The data
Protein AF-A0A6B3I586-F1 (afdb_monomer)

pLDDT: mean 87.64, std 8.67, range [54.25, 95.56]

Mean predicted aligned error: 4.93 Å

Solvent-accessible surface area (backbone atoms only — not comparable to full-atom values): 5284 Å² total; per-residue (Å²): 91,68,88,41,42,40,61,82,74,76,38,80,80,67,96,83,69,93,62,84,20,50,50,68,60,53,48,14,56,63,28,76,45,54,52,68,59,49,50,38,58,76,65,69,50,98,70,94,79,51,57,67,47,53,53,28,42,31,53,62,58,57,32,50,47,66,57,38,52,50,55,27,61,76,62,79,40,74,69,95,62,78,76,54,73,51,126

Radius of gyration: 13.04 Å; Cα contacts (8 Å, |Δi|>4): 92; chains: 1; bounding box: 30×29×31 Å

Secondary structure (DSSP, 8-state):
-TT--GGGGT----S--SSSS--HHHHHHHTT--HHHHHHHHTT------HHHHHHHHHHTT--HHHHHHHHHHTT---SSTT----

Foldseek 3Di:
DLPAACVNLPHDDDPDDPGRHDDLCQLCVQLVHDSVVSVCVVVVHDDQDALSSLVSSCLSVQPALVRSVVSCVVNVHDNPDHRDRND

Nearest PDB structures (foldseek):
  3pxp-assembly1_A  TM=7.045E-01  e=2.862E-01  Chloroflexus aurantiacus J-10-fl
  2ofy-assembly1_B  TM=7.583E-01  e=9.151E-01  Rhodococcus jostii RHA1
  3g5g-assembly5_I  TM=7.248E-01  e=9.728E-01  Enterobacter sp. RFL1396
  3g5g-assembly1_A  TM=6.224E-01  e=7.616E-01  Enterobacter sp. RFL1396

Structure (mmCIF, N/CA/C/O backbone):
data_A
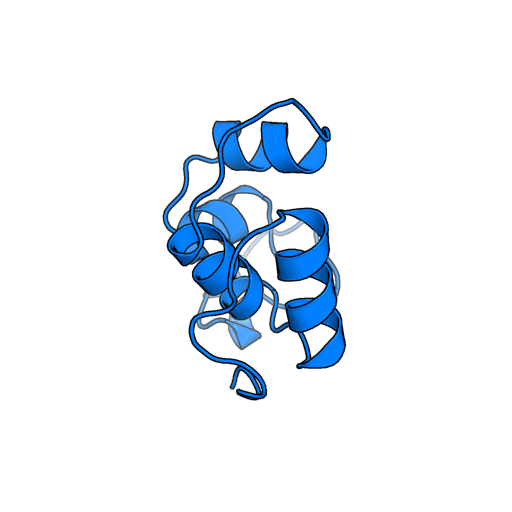F-A0A6B3I586-F1
#
_entry.id   AF-A0A6B3I586-F1
#
loop_
_atom_site.group_PDB
_atom_site.id
_atom_site.type_symbol
_atom_site.label_atom_id
_atom_site.label_alt_id
_atom_site.label_comp_id
_atom_site.label_asym_id
_atom_site.label_entity_id
_atom_site.label_seq_id
_atom_site.pdbx_PDB_ins_code
_atom_site.Cartn_x
_atom_site.Cartn_y
_atom_site.Cartn_z
_atom_site.occupancy
_atom_site.B_iso_or_equiv
_atom_site.auth_seq_id
_atom_site.auth_comp_id
_atom_site.auth_asym_id
_atom_site.auth_atom_id
_atom_site.pdbx_PDB_model_num
ATOM 1 N N . ARG A 1 1 ? -8.219 -1.155 -3.971 1.00 79.62 1 ARG A N 1
ATOM 2 C CA . ARG A 1 1 ? -8.273 -1.351 -2.495 1.00 79.62 1 ARG A CA 1
ATOM 3 C C . ARG A 1 1 ? -9.659 -
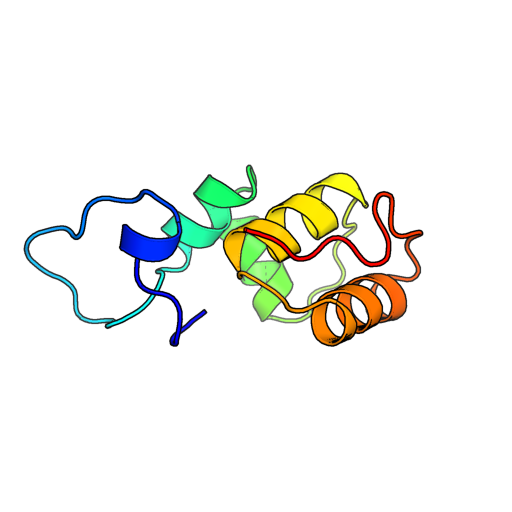1.680 -1.931 1.00 79.62 1 ARG A C 1
ATOM 5 O O . ARG A 1 1 ? -9.728 -2.381 -0.936 1.00 79.62 1 ARG A O 1
ATOM 12 N N . GLU A 1 2 ? -10.765 -1.192 -2.512 1.00 82.00 2 GLU A N 1
ATOM 13 C CA . GLU A 1 2 ? -12.115 -1.420 -1.946 1.00 82.00 2 GLU A CA 1
ATOM 14 C C . GLU A 1 2 ? -12.582 -2.880 -2.015 1.00 82.00 2 GLU A C 1
ATOM 16 O O . GLU A 1 2 ? -13.410 -3.298 -1.212 1.00 82.00 2 GLU A O 1
ATOM 21 N N . ARG A 1 3 ? -12.015 -3.650 -2.951 1.00 84.25 3 ARG A N 1
ATOM 22 C CA . ARG A 1 3 ? -12.296 -5.076 -3.158 1.00 84.25 3 ARG A CA 1
ATOM 23 C C . ARG A 1 3 ? -11.519 -6.004 -2.222 1.00 84.25 3 ARG A C 1
ATOM 25 O O . ARG A 1 3 ? -11.866 -7.173 -2.142 1.00 84.25 3 ARG A O 1
ATOM 32 N N . ILE A 1 4 ? -10.485 -5.494 -1.553 1.00 87.56 4 ILE A N 1
ATOM 33 C CA . ILE A 1 4 ? -9.576 -6.292 -0.726 1.00 87.56 4 ILE A CA 1
ATOM 34 C C . ILE A 1 4 ? -10.041 -6.177 0.709 1.00 87.56 4 ILE A C 1
ATOM 36 O O . ILE A 1 4 ? -10.104 -5.068 1.253 1.00 87.56 4 ILE A O 1
ATOM 40 N N . THR A 1 5 ? -10.385 -7.302 1.319 1.00 88.81 5 THR A N 1
ATOM 41 C CA . THR A 1 5 ? -10.740 -7.326 2.730 1.00 88.81 5 THR A CA 1
ATOM 42 C C . THR A 1 5 ? -9.474 -7.306 3.589 1.00 88.81 5 THR A C 1
ATOM 44 O O . THR A 1 5 ? -8.434 -7.819 3.174 1.00 88.81 5 THR A O 1
ATOM 47 N N . PRO A 1 6 ? -9.530 -6.729 4.801 1.00 87.12 6 PRO A N 1
ATOM 48 C CA . PRO A 1 6 ? -8.416 -6.779 5.750 1.00 87.12 6 PRO A CA 1
ATOM 49 C C . PRO A 1 6 ? -7.867 -8.196 5.952 1.00 87.12 6 PRO A C 1
ATOM 51 O O . PRO A 1 6 ? -6.658 -8.396 5.993 1.00 87.12 6 PRO A O 1
ATOM 54 N N . GLU A 1 7 ? -8.754 -9.186 6.009 1.00 88.75 7 GLU A N 1
ATOM 55 C CA . GLU A 1 7 ? -8.392 -10.580 6.243 1.00 88.75 7 GLU A CA 1
ATOM 56 C C . GLU A 1 7 ? -7.537 -11.175 5.116 1.00 88.75 7 GLU A C 1
ATOM 58 O O . GLU A 1 7 ? -6.653 -11.978 5.403 1.00 88.75 7 GLU A O 1
ATOM 63 N N . GLN A 1 8 ? -7.742 -10.757 3.859 1.00 88.19 8 GLN A N 1
ATOM 64 C CA . GLN A 1 8 ? -6.948 -11.234 2.715 1.00 88.19 8 GLN A CA 1
ATOM 65 C C . GLN A 1 8 ? -5.471 -10.835 2.802 1.00 88.19 8 GLN A C 1
ATOM 67 O O . GLN A 1 8 ? -4.630 -11.476 2.191 1.00 88.19 8 GLN A O 1
ATOM 72 N N . VAL A 1 9 ? -5.151 -9.801 3.579 1.00 88.38 9 VAL A N 1
ATOM 73 C CA . VAL A 1 9 ? -3.782 -9.299 3.783 1.00 88.38 9 VAL A CA 1
ATOM 74 C C . VAL A 1 9 ? -3.320 -9.483 5.233 1.00 88.38 9 VAL A C 1
ATOM 76 O O . VAL A 1 9 ? -2.422 -8.791 5.709 1.00 88.38 9 VAL A O 1
ATOM 79 N N . GLY A 1 10 ? -3.956 -10.406 5.965 1.00 86.56 10 GLY A N 1
ATOM 80 C CA . GLY A 1 10 ? -3.568 -10.786 7.326 1.00 86.56 10 GLY A CA 1
ATOM 81 C C . GLY A 1 10 ? -3.964 -9.793 8.424 1.00 86.56 10 GLY A C 1
ATOM 82 O O . GLY A 1 10 ? -3.517 -9.928 9.563 1.00 86.56 10 GLY A O 1
ATOM 83 N N . LEU A 1 11 ? -4.808 -8.802 8.126 1.00 87.25 11 LEU A N 1
ATOM 84 C CA . LEU A 1 11 ? -5.302 -7.841 9.110 1.00 87.25 11 LEU A CA 1
ATOM 85 C C . LEU A 1 11 ? -6.606 -8.317 9.761 1.00 87.25 11 LEU A C 1
ATOM 87 O O . LEU A 1 11 ? -7.509 -8.853 9.119 1.00 87.25 11 LEU A O 1
ATOM 91 N N . VAL A 1 12 ? -6.751 -8.044 11.059 1.00 84.56 12 VAL A N 1
ATOM 92 C CA . VAL A 1 12 ? -7.982 -8.350 11.796 1.00 84.56 12 VAL A CA 1
ATOM 93 C C . VAL A 1 12 ? -9.063 -7.316 11.478 1.00 84.56 12 VAL A C 1
ATOM 95 O O . VAL A 1 12 ? -8.879 -6.098 11.611 1.00 84.56 12 VAL A O 1
ATOM 98 N N . ARG A 1 13 ? -10.258 -7.790 11.125 1.00 79.06 13 ARG A N 1
ATOM 99 C CA . ARG A 1 13 ? -11.412 -6.921 10.890 1.00 79.06 13 ARG A CA 1
ATOM 100 C C . ARG A 1 13 ? -11.922 -6.315 12.201 1.00 79.06 13 ARG A C 1
ATOM 102 O O . ARG A 1 13 ? -12.609 -6.952 12.991 1.00 79.06 13 ARG A O 1
ATOM 109 N N . GLY A 1 14 ? -11.587 -5.046 12.438 1.00 77.81 14 GLY A N 1
ATOM 110 C CA . GLY A 1 14 ? -12.072 -4.295 13.605 1.00 77.81 14 GLY A CA 1
ATOM 111 C C . GLY A 1 14 ? -13.606 -4.158 13.681 1.00 77.81 14 GLY A C 1
ATOM 112 O O . GLY A 1 14 ? -14.288 -4.097 12.659 1.00 77.81 14 GLY A O 1
ATOM 113 N N . ARG A 1 15 ? -14.146 -4.037 14.906 1.00 72.44 15 ARG A N 1
ATOM 114 C CA . ARG A 1 15 ? -15.594 -4.102 15.225 1.00 72.44 15 ARG A CA 1
ATOM 115 C C . ARG A 1 15 ? -16.493 -3.028 14.588 1.00 72.44 15 ARG A C 1
ATOM 117 O O . ARG A 1 15 ? -17.694 -3.247 14.480 1.00 72.44 15 ARG A O 1
ATOM 124 N N . ARG A 1 16 ? -15.966 -1.860 14.199 1.00 76.12 16 ARG A N 1
ATOM 125 C CA . ARG A 1 16 ? -16.739 -0.780 13.548 1.00 76.12 16 ARG A CA 1
ATOM 126 C C . ARG A 1 16 ? -16.001 -0.267 12.315 1.00 76.12 16 ARG A C 1
ATOM 128 O O . ARG A 1 16 ? -15.092 0.560 12.413 1.00 76.12 16 ARG A O 1
ATOM 135 N N . ARG A 1 17 ? -16.399 -0.751 11.138 1.00 77.12 17 ARG A N 1
ATOM 136 C CA . ARG A 1 17 ? -15.904 -0.281 9.837 1.00 77.12 17 ARG A CA 1
ATOM 137 C C . ARG A 1 17 ? -17.045 0.308 9.021 1.00 77.12 17 ARG A C 1
ATOM 139 O O . ARG A 1 17 ? -18.122 -0.268 8.975 1.00 77.12 17 ARG A O 1
ATOM 146 N N . ARG A 1 18 ? -16.785 1.458 8.395 1.00 76.19 18 ARG A N 1
ATOM 147 C CA . ARG A 1 18 ? -17.673 2.066 7.391 1.00 76.19 18 ARG A CA 1
ATOM 148 C C . ARG A 1 18 ? -17.335 1.593 5.977 1.00 76.19 18 ARG A C 1
ATOM 150 O O . ARG A 1 18 ? -18.224 1.493 5.147 1.00 76.19 18 ARG A O 1
ATOM 157 N N . THR A 1 19 ? -16.065 1.280 5.726 1.00 75.56 19 THR A N 1
ATOM 158 C CA . THR A 1 19 ? -15.570 0.791 4.436 1.00 75.56 19 THR A CA 1
ATOM 159 C C . THR A 1 19 ? -15.463 -0.738 4.460 1.00 75.56 19 THR A C 1
ATOM 161 O O . THR A 1 19 ? -14.917 -1.271 5.433 1.00 75.56 19 THR A O 1
ATOM 164 N N . PRO A 1 20 ? -15.965 -1.449 3.434 1.00 78.56 20 PRO A N 1
ATOM 165 C CA . PRO A 1 20 ? -15.877 -2.908 3.368 1.00 78.56 20 PRO A CA 1
ATOM 166 C C . PRO A 1 20 ? -14.451 -3.423 3.106 1.00 78.56 20 PRO A C 1
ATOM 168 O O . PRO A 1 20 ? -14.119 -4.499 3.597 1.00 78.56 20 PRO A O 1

Exercise prompt
Starting at the line with "ATOM 161 O O", copy every line down to the last one above, exactly as written and with nothing else.

The answer
ATOM 161 O O . THR A 1 19 ? -14.917 -1.271 5.433 1.00 75.56 19 THR A O 1
ATOM 164 N N . PRO A 1 20 ? -15.965 -1.449 3.434 1.00 78.56 20 PRO A N 1
ATOM 165 C CA . PRO A 1 20 ? -15.877 -2.908 3.368 1.00 78.56 20 PRO A CA 1
ATOM 166 C C . PRO A 1 20 ? -14.451 -3.423 3.106 1.00 78.56 20 PRO A C 1
ATOM 168 O O . PRO A 1 20 ? -14.119 -4.499 3.597 1.00 78.56 20 PRO A O 1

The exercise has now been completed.